Anomaly: Warzone Earth Preview

Reverse tower defense? Wait, wouldn’t that be trench capitulation?

“It’s reverse tower defense,” senior writer at 11 bit studios, Pawel Miechowski, tells me, adding that a better name might be “tower attack”or “tower offense”. It’s a little counter-intuitive at first, but after sitting down with the Xbox Live Arcade version of Anomaly: Warzone Earth for an hour, I wondered why the idea hadn’t caught on sooner. The game turns the tables on the tower defense genre, allowing you to play as a commander of one of the “waves” of enemies, making tactical decisions as you make your way through alien towers.

Previously released on Steam, iOS, and most recently Android, the game puts you in control of a caravan of military forces investigating an alien artifact that begins spawning, uh, defense towers. Limiting the movement to paved roads, a tactical view pauses the game and allows the player to change the direction of their caravan at intersections, plotting new paths as conditions and goals change. During this view, navigation in this view automatically snaps to the nearest intersection, making it a fast and easy process.

While the game may have been styled as “reverse tower defense”, you still purchase and upgrade units in a similar way to traditional tower defense, spending money achieved from destroying towers or gathering resources. The game has an active element during its real-time section with an on-foot commander who can gather resources drops from planes and destroyed towers, and execute special abilities. It’s a similar role to the little Tiki-guy in Pixeljunk Monsters, if he could put up a smoke screen or call in an airstrike.

The vehicles available in the caravan vary in armor and firepower, maintaining a solid balance, with more expensive vehicles having better qualities of both. For example, the most expensive vehicle, The Dragon, is a large tank with flamethrowers that can attack to either side of the road, whereas the two weakest are the heavily armored but poorly armed APC and the four-legged tank, the Crawler. While I enjoyed my experience in early tutorials and one of the game’s two horde modes, I was glad when Miechowski took the controller to show me the diverse enemies towers from later levels: The Scorcher, which fires a strong beam in a single direction; the Particular Hacker, which creates a circular area inside which your own units attack the commander; and Stormraids, that shoot a chain of electricity down the length of the caravan.
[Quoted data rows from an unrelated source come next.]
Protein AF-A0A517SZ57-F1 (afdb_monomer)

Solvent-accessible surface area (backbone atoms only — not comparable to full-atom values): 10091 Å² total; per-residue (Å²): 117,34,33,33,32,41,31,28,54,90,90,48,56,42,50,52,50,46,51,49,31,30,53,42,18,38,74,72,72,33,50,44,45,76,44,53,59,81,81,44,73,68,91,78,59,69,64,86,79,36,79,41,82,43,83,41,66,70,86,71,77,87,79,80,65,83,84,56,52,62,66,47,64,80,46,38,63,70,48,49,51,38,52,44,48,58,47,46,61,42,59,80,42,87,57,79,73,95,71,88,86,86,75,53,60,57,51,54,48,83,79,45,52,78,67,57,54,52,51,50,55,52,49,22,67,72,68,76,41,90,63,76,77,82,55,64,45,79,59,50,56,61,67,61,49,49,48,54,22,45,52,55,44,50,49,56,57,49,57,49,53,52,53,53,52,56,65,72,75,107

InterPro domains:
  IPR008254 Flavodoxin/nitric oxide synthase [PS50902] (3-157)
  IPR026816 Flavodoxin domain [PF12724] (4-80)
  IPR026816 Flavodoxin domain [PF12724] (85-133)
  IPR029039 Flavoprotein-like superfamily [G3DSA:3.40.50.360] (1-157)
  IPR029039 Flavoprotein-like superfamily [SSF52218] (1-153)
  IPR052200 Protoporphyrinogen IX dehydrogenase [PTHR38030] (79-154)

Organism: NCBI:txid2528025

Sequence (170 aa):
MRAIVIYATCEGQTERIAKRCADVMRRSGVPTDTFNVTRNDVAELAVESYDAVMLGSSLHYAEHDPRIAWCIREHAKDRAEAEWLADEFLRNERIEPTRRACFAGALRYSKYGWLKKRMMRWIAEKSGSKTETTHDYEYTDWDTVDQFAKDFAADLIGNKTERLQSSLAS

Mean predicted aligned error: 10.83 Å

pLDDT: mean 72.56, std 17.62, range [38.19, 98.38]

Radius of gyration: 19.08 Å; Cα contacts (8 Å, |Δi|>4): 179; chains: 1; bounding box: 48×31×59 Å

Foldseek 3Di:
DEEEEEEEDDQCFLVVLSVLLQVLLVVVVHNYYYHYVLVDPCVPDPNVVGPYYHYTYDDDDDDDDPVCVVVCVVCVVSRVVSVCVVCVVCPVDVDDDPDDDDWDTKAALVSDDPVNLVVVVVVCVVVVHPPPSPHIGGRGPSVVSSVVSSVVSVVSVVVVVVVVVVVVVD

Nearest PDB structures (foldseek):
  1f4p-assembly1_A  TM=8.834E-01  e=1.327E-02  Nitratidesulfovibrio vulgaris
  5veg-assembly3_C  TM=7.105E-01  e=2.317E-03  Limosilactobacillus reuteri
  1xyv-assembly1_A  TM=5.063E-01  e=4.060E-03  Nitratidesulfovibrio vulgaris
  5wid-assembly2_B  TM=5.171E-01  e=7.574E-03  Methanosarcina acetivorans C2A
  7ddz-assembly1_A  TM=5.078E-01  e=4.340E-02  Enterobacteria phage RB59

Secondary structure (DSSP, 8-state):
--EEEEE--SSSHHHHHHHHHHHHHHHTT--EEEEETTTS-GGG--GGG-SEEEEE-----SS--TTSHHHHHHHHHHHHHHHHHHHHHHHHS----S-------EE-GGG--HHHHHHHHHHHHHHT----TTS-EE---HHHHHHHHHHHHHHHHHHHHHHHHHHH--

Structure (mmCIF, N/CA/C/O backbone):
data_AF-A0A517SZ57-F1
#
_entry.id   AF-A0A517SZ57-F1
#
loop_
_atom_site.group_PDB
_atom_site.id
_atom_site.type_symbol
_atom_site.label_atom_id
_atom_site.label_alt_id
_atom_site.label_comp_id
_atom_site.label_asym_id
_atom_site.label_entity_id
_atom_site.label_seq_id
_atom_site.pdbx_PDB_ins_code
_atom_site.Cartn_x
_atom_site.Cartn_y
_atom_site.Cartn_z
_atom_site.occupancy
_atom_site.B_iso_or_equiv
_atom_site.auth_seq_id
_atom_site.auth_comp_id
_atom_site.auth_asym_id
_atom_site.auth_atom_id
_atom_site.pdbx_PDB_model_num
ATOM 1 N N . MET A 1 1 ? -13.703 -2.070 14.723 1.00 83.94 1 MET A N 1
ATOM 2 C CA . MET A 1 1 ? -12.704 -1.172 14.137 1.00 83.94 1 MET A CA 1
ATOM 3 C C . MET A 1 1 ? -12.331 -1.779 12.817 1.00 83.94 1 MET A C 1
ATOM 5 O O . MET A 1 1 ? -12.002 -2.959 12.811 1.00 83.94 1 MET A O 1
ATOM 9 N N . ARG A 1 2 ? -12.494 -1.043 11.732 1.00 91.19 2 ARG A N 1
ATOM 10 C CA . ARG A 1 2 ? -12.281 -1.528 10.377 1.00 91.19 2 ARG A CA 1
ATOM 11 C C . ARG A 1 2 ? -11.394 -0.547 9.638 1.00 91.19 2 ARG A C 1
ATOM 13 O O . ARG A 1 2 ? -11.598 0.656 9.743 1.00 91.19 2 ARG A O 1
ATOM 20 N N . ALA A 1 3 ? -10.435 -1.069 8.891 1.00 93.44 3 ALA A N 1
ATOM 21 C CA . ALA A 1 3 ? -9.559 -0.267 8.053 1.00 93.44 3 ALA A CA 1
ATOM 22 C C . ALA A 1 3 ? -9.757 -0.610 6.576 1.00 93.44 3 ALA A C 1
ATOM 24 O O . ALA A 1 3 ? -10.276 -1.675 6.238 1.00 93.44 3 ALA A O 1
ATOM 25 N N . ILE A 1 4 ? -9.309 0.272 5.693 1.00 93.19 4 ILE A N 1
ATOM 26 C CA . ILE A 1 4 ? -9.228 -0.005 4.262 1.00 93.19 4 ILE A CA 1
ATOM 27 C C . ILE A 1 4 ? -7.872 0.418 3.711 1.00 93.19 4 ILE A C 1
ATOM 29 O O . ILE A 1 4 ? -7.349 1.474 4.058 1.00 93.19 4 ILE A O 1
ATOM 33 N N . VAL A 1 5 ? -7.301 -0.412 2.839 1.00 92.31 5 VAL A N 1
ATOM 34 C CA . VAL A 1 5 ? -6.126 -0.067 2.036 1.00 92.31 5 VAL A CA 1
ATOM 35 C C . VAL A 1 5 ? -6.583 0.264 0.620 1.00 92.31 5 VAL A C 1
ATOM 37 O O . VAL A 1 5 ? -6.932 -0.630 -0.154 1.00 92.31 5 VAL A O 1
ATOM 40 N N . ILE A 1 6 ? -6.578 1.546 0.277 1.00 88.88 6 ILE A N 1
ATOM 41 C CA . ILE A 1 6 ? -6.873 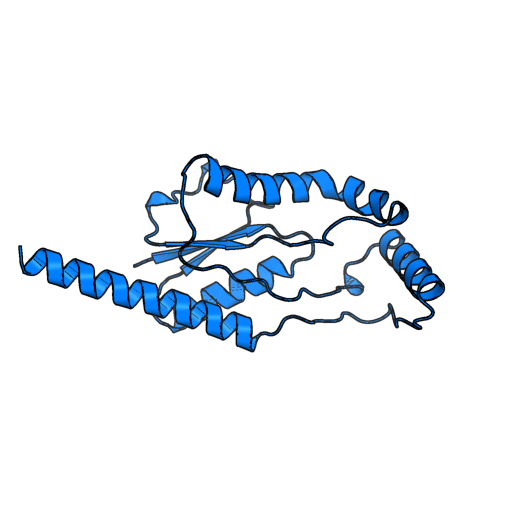2.047 -1.065 1.00 88.88 6 ILE A CA 1
ATOM 42 C C . ILE A 1 6 ? -5.547 2.168 -1.808 1.00 88.88 6 ILE A C 1
ATOM 44 O O . ILE A 1 6 ? -4.591 2.752 -1.298 1.00 88.88 6 ILE A O 1
ATOM 48 N N . TYR A 1 7 ? -5.448 1.602 -3.006 1.00 86.25 7 TYR A N 1
ATOM 49 C CA . TYR A 1 7 ? -4.203 1.648 -3.758 1.00 86.25 7 TYR A CA 1
ATOM 50 C C . TYR A 1 7 ? -4.399 1.759 -5.262 1.00 86.25 7 TYR A C 1
ATOM 52 O O . TYR A 1 7 ? -5.404 1.319 -5.817 1.00 86.25 7 TYR A O 1
ATOM 60 N N . ALA A 1 8 ? -3.370 2.285 -5.920 1.00 81.31 8 ALA A N 1
ATOM 61 C CA . ALA A 1 8 ? -3.221 2.282 -7.364 1.00 81.31 8 ALA A CA 1
ATOM 62 C C . ALA A 1 8 ? -1.976 1.483 -7.759 1.00 81.31 8 ALA A C 1
ATOM 64 O O . ALA A 1 8 ? -0.905 1.621 -7.162 1.00 81.31 8 ALA A O 1
ATOM 65 N N . THR A 1 9 ? -2.089 0.635 -8.781 1.00 80.19 9 THR A N 1
ATOM 66 C CA . THR A 1 9 ? -0.942 -0.122 -9.289 1.00 80.19 9 THR A CA 1
ATOM 67 C C . THR A 1 9 ? -0.967 -0.240 -10.806 1.00 80.19 9 THR A C 1
ATOM 69 O O . THR A 1 9 ? -2.011 -0.515 -11.394 1.00 80.19 9 THR A O 1
ATOM 72 N N . CYS A 1 10 ? 0.205 -0.085 -11.425 1.00 72.75 10 CYS A N 1
ATOM 73 C CA . CYS A 1 10 ? 0.409 -0.358 -12.850 1.00 72.75 10 CYS A CA 1
ATOM 74 C C . CYS A 1 10 ? 0.941 -1.786 -13.063 1.00 72.75 10 CYS A C 1
ATOM 76 O O . CYS A 1 10 ? 0.370 -2.581 -13.803 1.00 72.75 10 CYS A O 1
ATOM 78 N N . GLU A 1 11 ? 2.030 -2.146 -12.373 1.00 73.44 11 GLU A N 1
ATOM 79 C CA . GLU A 1 11 ? 2.751 -3.414 -12.602 1.00 73.44 11 GLU A CA 1
ATOM 80 C C . GLU A 1 11 ? 2.417 -4.508 -11.562 1.00 73.44 11 GLU A C 1
ATOM 82 O O . GLU A 1 11 ? 2.862 -5.659 -11.662 1.00 73.44 11 GLU A O 1
ATOM 87 N N . GLY A 1 12 ? 1.576 -4.176 -10.577 1.00 83.44 12 GLY A N 1
ATOM 88 C CA . GLY A 1 12 ? 1.079 -5.091 -9.546 1.00 83.44 12 GLY A CA 1
ATOM 89 C C . GLY A 1 12 ? 1.915 -5.135 -8.266 1.00 83.44 12 GLY A C 1
ATOM 90 O O . GLY A 1 12 ? 1.548 -5.848 -7.336 1.00 83.44 12 GLY A O 1
ATOM 91 N N . GLN A 1 13 ? 3.029 -4.398 -8.177 1.00 85.31 13 GLN A N 1
ATOM 92 C CA . GLN A 1 13 ? 3.832 -4.398 -6.950 1.00 85.31 13 GLN A CA 1
ATOM 93 C C . GLN A 1 13 ? 3.120 -3.684 -5.800 1.00 85.31 13 GLN A C 1
ATOM 95 O O . GLN A 1 13 ? 3.019 -4.243 -4.712 1.00 85.31 13 GLN A O 1
ATOM 100 N N . THR A 1 14 ? 2.554 -2.501 -6.050 1.00 86.88 14 THR A N 1
ATOM 101 C CA . THR A 1 14 ? 1.761 -1.785 -5.039 1.00 86.88 14 THR A CA 1
ATOM 102 C C . THR A 1 14 ? 0.558 -2.611 -4.578 1.00 86.88 14 THR A C 1
ATOM 104 O O . THR A 1 14 ? 0.268 -2.620 -3.390 1.00 86.88 14 THR A O 1
ATOM 107 N N . GLU A 1 15 ? -0.078 -3.392 -5.461 1.00 91.38 15 GLU A N 1
ATOM 108 C CA . GLU A 1 15 ? -1.134 -4.336 -5.058 1.00 91.38 15 GLU A CA 1
ATOM 109 C C . GLU A 1 15 ? -0.623 -5.410 -4.094 1.00 91.38 15 GLU A C 1
ATOM 111 O O . GLU A 1 15 ? -1.289 -5.707 -3.104 1.00 91.38 15 GLU A O 1
ATOM 116 N N . ARG A 1 16 ? 0.557 -5.994 -4.347 1.00 94.06 16 ARG A N 1
ATOM 117 C CA . ARG A 1 16 ? 1.138 -6.977 -3.419 1.00 94.06 16 ARG A CA 1
ATOM 118 C C . ARG A 1 16 ? 1.443 -6.359 -2.062 1.00 94.06 16 ARG A C 1
ATOM 120 O O . ARG A 1 16 ? 1.138 -6.985 -1.053 1.00 94.06 16 ARG A O 1
ATOM 127 N N . ILE A 1 17 ? 2.013 -5.155 -2.043 1.00 93.56 17 ILE A N 1
ATOM 128 C CA . ILE A 1 17 ? 2.291 -4.418 -0.805 1.00 93.56 17 ILE A CA 1
ATOM 129 C C . ILE A 1 17 ? 0.980 -4.138 -0.062 1.00 93.56 17 ILE A C 1
ATOM 131 O O . ILE A 1 17 ? 0.853 -4.502 1.101 1.00 93.56 17 ILE A O 1
ATOM 135 N N . ALA A 1 18 ? -0.029 -3.592 -0.743 1.00 94.56 18 ALA A N 1
ATOM 136 C CA . ALA A 1 18 ? -1.326 -3.271 -0.153 1.00 94.56 18 ALA A CA 1
ATOM 137 C C . ALA A 1 18 ? -2.034 -4.504 0.430 1.00 94.56 18 ALA A C 1
ATOM 139 O O . ALA A 1 18 ? -2.500 -4.476 1.570 1.00 94.56 18 ALA A O 1
ATOM 140 N N . LYS A 1 19 ? -2.070 -5.612 -0.322 1.00 96.62 19 LYS A N 1
ATOM 141 C CA . LYS A 1 19 ? -2.635 -6.881 0.158 1.00 96.62 19 LYS A CA 1
ATOM 142 C C . LYS A 1 19 ? -1.855 -7.428 1.349 1.00 96.62 19 LYS A C 1
ATOM 144 O O . LYS A 1 19 ? -2.472 -7.872 2.311 1.00 96.62 19 LYS A O 1
ATOM 149 N N . ARG A 1 20 ? -0.520 -7.340 1.326 1.00 97.75 20 ARG A N 1
ATOM 150 C CA . ARG A 1 20 ? 0.320 -7.767 2.451 1.00 97.75 20 ARG A CA 1
ATOM 151 C C . ARG A 1 20 ? 0.036 -6.949 3.708 1.00 97.75 20 ARG A C 1
ATOM 153 O O . ARG A 1 20 ? -0.164 -7.548 4.761 1.00 97.75 20 ARG A O 1
ATOM 160 N N . CYS A 1 21 ? -0.050 -5.622 3.595 1.00 97.31 21 CYS A N 1
ATOM 161 C CA . CYS A 1 21 ? -0.432 -4.755 4.708 1.00 97.31 21 CYS A CA 1
ATOM 162 C C . CYS A 1 21 ? -1.797 -5.154 5.276 1.00 97.31 21 CYS A C 1
ATOM 164 O O . CYS A 1 21 ? -1.914 -5.378 6.479 1.00 97.31 21 CYS A O 1
ATOM 166 N N . ALA A 1 22 ? -2.807 -5.326 4.418 1.00 97.62 22 ALA A N 1
ATOM 167 C CA . ALA A 1 22 ? -4.140 -5.735 4.851 1.00 97.62 22 ALA A CA 1
ATOM 168 C C . ALA A 1 22 ? -4.134 -7.098 5.562 1.00 97.62 22 ALA A C 1
ATOM 170 O O . ALA A 1 22 ? -4.761 -7.246 6.608 1.00 97.62 22 ALA A O 1
ATOM 171 N N . ASP A 1 23 ? -3.395 -8.084 5.050 1.00 98.38 23 ASP A N 1
ATOM 172 C CA . ASP A 1 23 ? -3.274 -9.404 5.680 1.00 98.38 23 ASP A CA 1
ATOM 173 C C . ASP A 1 23 ? -2.575 -9.346 7.041 1.00 98.38 23 ASP A C 1
ATOM 175 O O . ASP A 1 23 ? -2.975 -10.034 7.983 1.00 98.38 23 ASP A O 1
ATOM 179 N N . VAL A 1 24 ? -1.534 -8.523 7.174 1.00 98.00 24 VAL A N 1
ATOM 180 C CA . VAL A 1 24 ? -0.868 -8.289 8.460 1.00 98.00 24 VAL A CA 1
ATOM 181 C C . VAL A 1 24 ? -1.825 -7.626 9.447 1.00 98.00 24 VAL A C 1
ATOM 183 O O . VAL A 1 24 ? -1.983 -8.137 10.552 1.00 98.00 24 VAL A O 1
ATOM 186 N N . MET A 1 25 ? -2.528 -6.567 9.045 1.00 97.19 25 MET A N 1
ATOM 187 C CA . MET A 1 25 ? -3.494 -5.878 9.903 1.00 97.19 25 MET A CA 1
ATOM 188 C C . MET A 1 25 ? -4.645 -6.794 10.344 1.00 97.19 25 MET A C 1
ATOM 190 O O . MET A 1 25 ? -4.996 -6.809 11.525 1.00 97.19 25 MET A O 1
ATOM 194 N N . ARG A 1 26 ? -5.174 -7.627 9.434 1.00 97.25 26 ARG A N 1
ATOM 195 C CA . ARG A 1 26 ? -6.184 -8.653 9.752 1.00 97.25 26 ARG A CA 1
ATOM 196 C C . ARG A 1 26 ? -5.679 -9.624 10.815 1.00 97.25 26 ARG A C 1
ATOM 198 O O . ARG A 1 26 ? -6.395 -9.892 11.776 1.00 97.25 26 ARG A O 1
ATOM 205 N N . ARG A 1 27 ? -4.445 -10.126 10.676 1.00 97.06 27 ARG A N 1
ATOM 206 C CA . ARG A 1 27 ? -3.818 -11.021 11.670 1.00 97.06 27 ARG A CA 1
ATOM 207 C C . ARG A 1 27 ? -3.573 -10.336 13.012 1.00 97.06 27 ARG A C 1
ATOM 209 O O . ARG A 1 27 ? -3.646 -11.001 14.038 1.00 97.06 27 ARG A O 1
ATOM 216 N N . SER A 1 28 ? -3.349 -9.026 13.008 1.00 95.31 28 SER A N 1
ATOM 217 C CA . SER A 1 28 ? -3.250 -8.200 14.216 1.00 95.31 28 SER A CA 1
ATOM 218 C C . SER A 1 28 ? -4.613 -7.839 14.832 1.00 95.31 28 SER A C 1
ATOM 220 O O . SER A 1 28 ? -4.660 -7.072 15.787 1.00 95.31 28 SER A O 1
ATOM 222 N N . GLY A 1 29 ? -5.726 -8.373 14.312 1.00 94.69 29 GLY A N 1
ATOM 223 C CA . GLY A 1 29 ? -7.066 -8.165 14.870 1.00 94.69 29 GLY A CA 1
ATOM 224 C C . GLY A 1 29 ? -7.808 -6.934 14.342 1.00 94.69 29 GLY A C 1
ATOM 225 O O . GLY A 1 29 ? -8.858 -6.586 14.880 1.00 94.69 29 GLY A O 1
ATOM 226 N N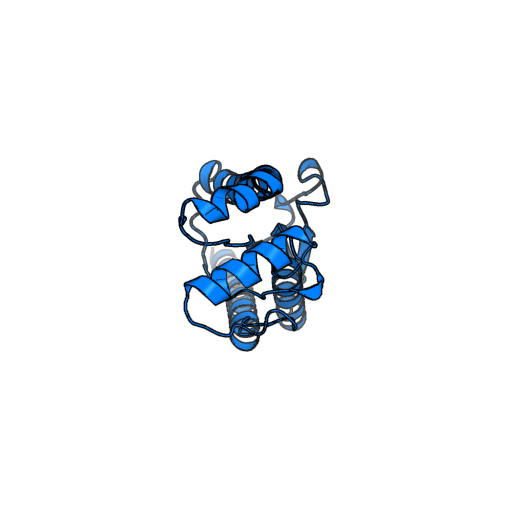 . VAL A 1 30 ? -7.306 -6.287 13.284 1.00 95.62 30 VAL A N 1
ATOM 227 C CA . VAL A 1 30 ? -7.980 -5.175 12.600 1.00 95.62 30 VAL A CA 1
ATOM 228 C C . VAL A 1 30 ? -8.554 -5.685 11.273 1.00 95.62 30 VAL A C 1
ATOM 230 O O . VAL A 1 30 ? -7.807 -5.834 10.301 1.00 95.62 30 VAL A O 1
ATOM 233 N N . PRO A 1 31 ? -9.870 -5.971 11.183 1.00 96.12 31 PRO A N 1
ATOM 234 C CA . PRO A 1 31 ? -10.500 -6.280 9.908 1.00 96.12 31 PRO A CA 1
ATOM 235 C C . PRO A 1 31 ? -10.191 -5.171 8.900 1.00 96.12 31 PRO A C 1
ATOM 237 O O . PRO A 1 31 ? -10.443 -3.996 9.163 1.00 96.12 31 PRO A O 1
ATOM 240 N N . THR A 1 32 ? -9.586 -5.550 7.780 1.00 96.88 32 THR A N 1
ATOM 241 C CA . THR A 1 32 ? -9.049 -4.597 6.807 1.00 96.88 32 THR A CA 1
ATOM 242 C C . THR A 1 32 ? -9.504 -4.982 5.412 1.00 96.88 32 THR A C 1
ATOM 244 O O . THR A 1 32 ? -9.312 -6.130 5.022 1.00 96.88 32 THR A O 1
ATOM 247 N N . ASP A 1 33 ? -10.080 -4.058 4.654 1.00 95.19 33 ASP A N 1
ATOM 248 C CA . ASP A 1 33 ? -10.451 -4.266 3.251 1.00 95.19 33 ASP A CA 1
ATOM 249 C C . ASP A 1 33 ? -9.381 -3.698 2.313 1.00 95.19 33 ASP A C 1
ATOM 251 O O . ASP A 1 33 ? -8.481 -2.973 2.733 1.00 95.19 33 ASP A O 1
ATOM 255 N N . THR A 1 34 ? -9.443 -4.050 1.030 1.00 94.06 34 THR A N 1
ATOM 256 C CA . THR A 1 34 ? -8.514 -3.537 0.014 1.00 94.06 34 THR A CA 1
ATOM 257 C C . THR A 1 34 ? -9.282 -3.063 -1.207 1.00 94.06 34 THR A C 1
ATOM 259 O O . THR A 1 34 ? -10.129 -3.809 -1.695 1.00 94.06 34 THR A O 1
ATOM 262 N N . PHE A 1 35 ? -8.937 -1.897 -1.747 1.00 88.75 35 PHE A N 1
ATOM 263 C CA . PHE A 1 35 ? -9.620 -1.303 -2.894 1.00 88.75 35 PHE A CA 1
ATOM 264 C C . PHE A 1 35 ? -8.619 -0.816 -3.942 1.00 88.75 35 PHE A C 1
ATOM 266 O O . PHE A 1 35 ? -7.731 -0.024 -3.636 1.00 88.75 35 PHE A O 1
ATOM 273 N N . ASN A 1 36 ? -8.749 -1.313 -5.176 1.00 87.00 36 ASN A N 1
ATOM 274 C CA . ASN A 1 36 ? -7.895 -0.908 -6.292 1.00 87.00 36 ASN A CA 1
ATOM 275 C C . ASN A 1 36 ? -8.609 0.125 -7.163 1.00 87.00 36 ASN A C 1
ATOM 277 O O . ASN A 1 36 ? -9.524 -0.230 -7.908 1.00 87.00 36 ASN A O 1
ATOM 281 N N . VAL A 1 37 ? -8.140 1.365 -7.120 1.00 80.06 37 VAL A N 1
ATOM 282 C CA . VAL A 1 37 ? -8.763 2.494 -7.828 1.00 80.06 37 VAL A CA 1
ATOM 283 C C . VAL A 1 37 ? -8.508 2.466 -9.334 1.00 80.06 37 VAL A C 1
ATOM 285 O O . VAL A 1 37 ? -9.255 3.064 -10.090 1.00 80.06 37 VAL A O 1
ATOM 288 N N . THR A 1 38 ? -7.498 1.723 -9.811 1.00 74.50 38 THR A N 1
ATOM 289 C CA . THR A 1 38 ? -7.248 1.596 -11.261 1.00 74.50 38 THR A CA 1
ATOM 290 C C . THR A 1 38 ? -8.203 0.621 -11.946 1.00 74.50 38 THR A C 1
ATOM 292 O O . THR A 1 38 ? -8.153 0.449 -13.161 1.00 74.50 38 THR A O 1
ATOM 295 N N . ARG A 1 39 ? -9.047 -0.073 -11.174 1.00 75.88 39 ARG A N 1
ATOM 296 C CA . ARG A 1 39 ? -9.964 -1.103 -11.681 1.00 75.88 39 ARG A CA 1
ATOM 297 C C . ARG A 1 39 ? -11.413 -0.918 -11.251 1.00 75.88 39 ARG A C 1
ATOM 299 O O . ARG A 1 39 ? -12.261 -1.638 -11.764 1.00 75.88 39 ARG A O 1
ATOM 306 N N . ASN A 1 40 ? -11.682 -0.025 -10.305 1.00 73.62 40 ASN A N 1
ATOM 307 C CA . ASN A 1 40 ? -12.998 0.161 -9.708 1.00 73.62 40 ASN A CA 1
ATOM 308 C C . ASN A 1 40 ? -13.261 1.657 -9.539 1.00 73.62 40 ASN A C 1
ATOM 310 O O . ASN A 1 40 ? -12.328 2.412 -9.263 1.00 73.62 40 ASN A O 1
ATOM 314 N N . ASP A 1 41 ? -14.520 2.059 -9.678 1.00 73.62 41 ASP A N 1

In addition to the campaign, there are two of the aforementioned hoard modes, Baghdad Mayhem and Tokyo Raid, where the game randomly spawns enemy towers and a power generator as a target, with the towers becoming progressively more advanced and numerous as the mode continues. Exclusive to the Xbox 360 version are Tactical Trials, challenge maps that take place in a virtual environment that Miechowski likens to Metal Gear Solid’s virtual missions. These missions are puzzles that involve finding the right line to take that will deliver the assets necessary to make it through the map successfully.

From my brief time with the game, its novel concept, strong execution, and a heavy dose of polish, I could see that there’s no mystery why 11 bit studios is bringing Anomaly: Warzone Earth to Xbox Live Arcade. When I asked, Miechowski told me he hoped that it would share the same price-point as it does on Steam, $9.99, but that the price for the Xbox 360 would ultimately be up to corporate overlords at Microsoft. Expect it to arrive on April 8, 2011.